5 thoughts on ““Selective” Politics”

  1. G.Thomas says:

    Out of curiosity I read the State of the State address mentioned, and I have to ask, are you sure that “Deseret” is a product of your imagination annd not a prognostication?

  2. Joe says:

    Perhaps cognitive dissonance? People were taught to behave in a way which made possible the systems set up by the richer people (peasantry, then blue collar worker, then white collar worker), and they accepted the bargain because there was a benefit for them too. But the risk-reward equation has become skewed: only graduates have seen salary increases over the last 30 years, and that comes at the price of an ever increasing debt burden. People cling to the only interpretation that lets them maintain a belief that they will be alright in the end. But they won’t.

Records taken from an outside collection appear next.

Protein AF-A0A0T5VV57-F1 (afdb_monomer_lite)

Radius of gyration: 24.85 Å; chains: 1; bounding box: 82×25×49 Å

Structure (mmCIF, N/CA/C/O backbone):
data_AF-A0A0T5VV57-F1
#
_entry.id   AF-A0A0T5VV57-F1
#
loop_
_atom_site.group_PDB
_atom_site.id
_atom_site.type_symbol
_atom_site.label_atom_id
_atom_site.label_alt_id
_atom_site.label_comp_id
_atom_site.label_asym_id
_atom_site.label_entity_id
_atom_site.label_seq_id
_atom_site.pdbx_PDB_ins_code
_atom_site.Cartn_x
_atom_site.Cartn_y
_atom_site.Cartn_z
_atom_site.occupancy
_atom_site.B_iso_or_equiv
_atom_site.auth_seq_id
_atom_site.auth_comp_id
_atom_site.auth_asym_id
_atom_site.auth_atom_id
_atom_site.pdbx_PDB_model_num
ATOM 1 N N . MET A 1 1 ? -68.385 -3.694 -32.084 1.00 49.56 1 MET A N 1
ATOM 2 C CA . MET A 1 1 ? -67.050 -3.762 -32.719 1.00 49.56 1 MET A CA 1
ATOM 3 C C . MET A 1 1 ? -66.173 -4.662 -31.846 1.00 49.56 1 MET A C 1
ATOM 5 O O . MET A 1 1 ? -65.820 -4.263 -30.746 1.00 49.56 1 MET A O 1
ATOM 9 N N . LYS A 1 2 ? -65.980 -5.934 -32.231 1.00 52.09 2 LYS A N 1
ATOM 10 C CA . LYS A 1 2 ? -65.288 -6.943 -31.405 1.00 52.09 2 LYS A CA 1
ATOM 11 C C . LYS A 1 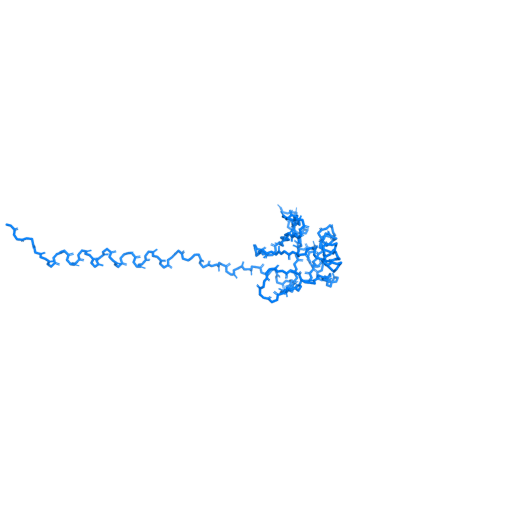2 ? -63.783 -6.840 -31.651 1.00 52.09 2 LYS A C 1
ATOM 13 O O . LYS A 1 2 ? -63.313 -7.207 -32.724 1.00 52.09 2 LYS A O 1
ATOM 18 N N . ILE A 1 3 ? -63.046 -6.303 -30.684 1.00 55.78 3 ILE A N 1
ATOM 19 C CA . ILE A 1 3 ? -61.584 -6.239 -30.744 1.00 55.78 3 ILE A CA 1
ATOM 20 C C . ILE A 1 3 ? -61.056 -7.668 -30.595 1.00 55.78 3 ILE A C 1
ATOM 22 O O . ILE A 1 3 ? -61.344 -8.352 -29.615 1.00 55.78 3 ILE A O 1
ATOM 26 N N . ASN A 1 4 ? -60.335 -8.136 -31.613 1.00 55.25 4 ASN A N 1
ATOM 27 C CA . ASN A 1 4 ? -59.806 -9.491 -31.683 1.00 55.25 4 ASN A CA 1
ATOM 28 C C . ASN A 1 4 ? -58.661 -9.656 -30.675 1.00 55.25 4 ASN A C 1
ATOM 30 O O . ASN A 1 4 ? -57.563 -9.131 -30.869 1.00 55.25 4 ASN A O 1
ATOM 34 N N . THR A 1 5 ? -58.901 -10.435 -29.623 1.00 54.62 5 THR A N 1
ATOM 35 C CA . THR A 1 5 ? -57.970 -10.679 -28.511 1.00 54.62 5 THR A CA 1
ATOM 36 C C . THR A 1 5 ? -56.606 -11.205 -28.979 1.00 54.62 5 THR A C 1
ATOM 38 O O . THR A 1 5 ? -55.586 -10.922 -28.357 1.00 54.62 5 THR A O 1
ATOM 41 N N . LYS A 1 6 ? -56.550 -11.894 -30.130 1.00 55.94 6 LYS A N 1
ATOM 42 C CA . LYS A 1 6 ? -55.302 -12.393 -30.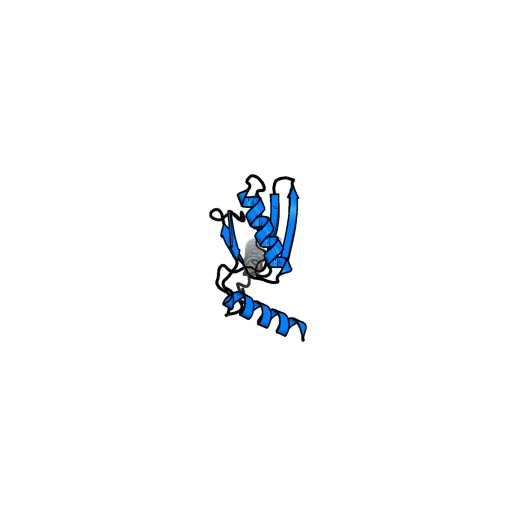738 1.00 55.94 6 LYS A CA 1
ATOM 43 C C . LYS A 1 6 ? -54.309 -11.284 -31.119 1.00 55.94 6 LYS A C 1
ATOM 45 O O . LYS A 1 6 ? -53.106 -11.510 -31.043 1.00 55.94 6 LYS A O 1
ATOM 50 N N . VAL A 1 7 ? -54.786 -10.089 -31.479 1.00 56.88 7 VAL A N 1
ATOM 51 C CA . VAL A 1 7 ? -53.911 -8.963 -31.862 1.00 56.88 7 VAL A CA 1
ATOM 52 C C . VAL A 1 7 ? -53.219 -8.368 -30.632 1.00 56.88 7 VAL A C 1
ATOM 54 O O . VAL A 1 7 ? -52.047 -8.005 -30.692 1.00 56.88 7 VAL A O 1
ATOM 57 N N . ILE A 1 8 ? -53.910 -8.354 -29.488 1.00 57.00 8 ILE A N 1
ATOM 58 C CA . ILE A 1 8 ? -53.387 -7.821 -28.224 1.00 57.00 8 ILE A CA 1
ATOM 59 C C . ILE A 1 8 ? -52.263 -8.720 -27.691 1.00 57.00 8 ILE A C 1
ATOM 61 O O . ILE A 1 8 ? -51.193 -8.224 -27.346 1.00 57.00 8 ILE A O 1
ATOM 65 N N . TYR A 1 9 ? -52.451 -10.045 -27.704 1.00 53.38 9 TYR A N 1
ATOM 66 C CA . TYR A 1 9 ? -51.415 -10.982 -27.248 1.00 53.38 9 TYR A CA 1
ATOM 67 C C . TYR A 1 9 ? -50.143 -10.927 -28.102 1.00 53.38 9 TYR A C 1
ATOM 69 O O . TYR A 1 9 ? -49.041 -11.005 -27.561 1.00 53.38 9 TYR A O 1
ATOM 77 N N . SER A 1 10 ? -50.271 -10.727 -29.418 1.00 55.66 10 SER A N 1
ATOM 78 C CA . SER A 1 10 ? -49.103 -10.626 -30.299 1.00 55.66 10 SER A CA 1
ATOM 79 C C . SER A 1 10 ? -48.283 -9.355 -30.049 1.00 55.66 10 SER A C 1
ATOM 81 O O . SER A 1 10 ? -47.063 -9.376 -30.201 1.00 55.66 10 SER A O 1
ATOM 83 N N . PHE A 1 11 ? -48.927 -8.261 -29.625 1.00 54.53 11 PHE A N 1
ATOM 84 C CA . PHE A 1 11 ? -48.243 -7.001 -29.327 1.00 54.53 11 PHE A CA 1
ATOM 85 C C . PHE A 1 11 ? -47.492 -7.055 -27.987 1.00 54.53 11 PHE A C 1
ATOM 87 O O . PHE A 1 11 ? -46.360 -6.587 -27.891 1.00 54.53 11 PHE A O 1
ATOM 94 N N . VAL A 1 12 ? -48.071 -7.702 -26.967 1.00 57.03 12 VAL A N 1
ATOM 95 C CA . VAL A 1 12 ? -47.432 -7.863 -25.645 1.00 57.03 12 VAL A CA 1
ATOM 96 C C . VAL A 1 12 ? -46.166 -8.724 -25.731 1.00 57.03 12 VAL A C 1
ATOM 98 O O . VAL A 1 12 ? -45.159 -8.411 -25.095 1.00 57.03 12 VAL A O 1
ATOM 101 N N . ILE A 1 13 ? -46.166 -9.761 -26.575 1.00 57.09 13 ILE A N 1
ATOM 102 C CA . ILE A 1 13 ? -44.978 -10.598 -26.798 1.00 57.09 13 ILE A CA 1
ATOM 103 C C . ILE A 1 13 ? -43.866 -9.795 -27.495 1.00 57.09 13 ILE A C 1
ATOM 105 O O . ILE A 1 13 ? -42.700 -9.911 -27.123 1.00 57.09 13 ILE A O 1
ATOM 109 N N . PHE A 1 14 ? -44.204 -8.918 -28.445 1.00 53.34 14 PHE A N 1
ATOM 110 C CA . PHE A 1 14 ? -43.205 -8.126 -29.172 1.00 53.34 14 PHE A CA 1
ATOM 111 C C . PHE A 1 14 ? -42.509 -7.073 -28.284 1.00 53.34 14 PHE A C 1
ATOM 113 O O . PHE A 1 14 ? -41.300 -6.852 -28.396 1.00 53.34 14 PHE A O 1
ATOM 120 N N . VAL A 1 15 ? -43.233 -6.477 -27.330 1.00 54.19 15 VAL A N 1
ATOM 121 C CA . VAL A 1 15 ? -42.646 -5.540 -26.352 1.00 54.19 15 VAL A CA 1
ATOM 122 C C . VAL A 1 15 ? -41.802 -6.280 -25.299 1.00 54.19 15 VAL A C 1
ATOM 124 O O . VAL A 1 15 ? -40.736 -5.802 -24.912 1.00 54.19 15 VAL A O 1
ATOM 127 N N . GLY A 1 16 ? -42.201 -7.489 -24.888 1.00 51.22 16 GLY A N 1
ATOM 128 C CA . GLY A 1 16 ? -41.431 -8.302 -23.935 1.00 51.22 16 GLY A CA 1
ATOM 129 C C . GLY A 1 16 ? -40.074 -8.779 -24.474 1.00 51.22 16 GLY A C 1
ATOM 130 O O . GLY A 1 16 ? -39.077 -8.771 -23.751 1.00 51.22 16 GLY A O 1
ATOM 131 N N . VAL A 1 17 ? -40.000 -9.145 -25.758 1.00 53.34 17 VAL A N 1
ATOM 132 C CA . VAL A 1 17 ? -38.754 -9.649 -26.371 1.00 53.34 17 VAL A CA 1
ATOM 133 C C . VAL A 1 17 ? -37.763 -8.516 -26.671 1.00 53.34 17 VAL A C 1
ATOM 135 O O . VAL A 1 17 ? -36.551 -8.699 -26.535 1.00 53.34 17 VAL A O 1
ATOM 138 N N . THR A 1 18 ? -38.250 -7.317 -27.000 1.00 49.44 18 THR A N 1
ATOM 139 C CA . THR A 1 18 ? -37.378 -6.144 -27.200 1.00 49.44 18 THR A CA 1
ATOM 140 C C . THR A 1 18 ? -36.776 -5.635 -25.886 1.00 49.44 18 THR A C 1
ATOM 142 O O . THR A 1 18 ? -35.612 -5.230 -25.876 1.00 49.44 18 THR A O 1
ATOM 145 N N . TYR A 1 19 ? -37.479 -5.769 -24.755 1.00 50.00 19 TYR A N 1
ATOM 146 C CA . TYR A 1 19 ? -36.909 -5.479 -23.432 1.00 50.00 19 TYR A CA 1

Technology and globalisation are such non-linear force multipliers that in a market not designed to prevent this effect, and in a market with limits, small differences result in winner take all economics, resulting in increasing inequality and fewer jobs, mostly highly skilled and quite temporary.

  3. Wine Guy says:

    There are nearly two generations of people who now have learned that it is acceptable to rely upon the government for their income without supplying anything back to the system. Because they are allowed to maintain their franchise – and indeed expand it, usually to the cheering of those who would take advantage of that self-interest – those who actually provide services and/or money have to spend more and more time treading water to keep their head above the surface and can spend less and less time trying to create or modify the system in which they (-we!-) are caught.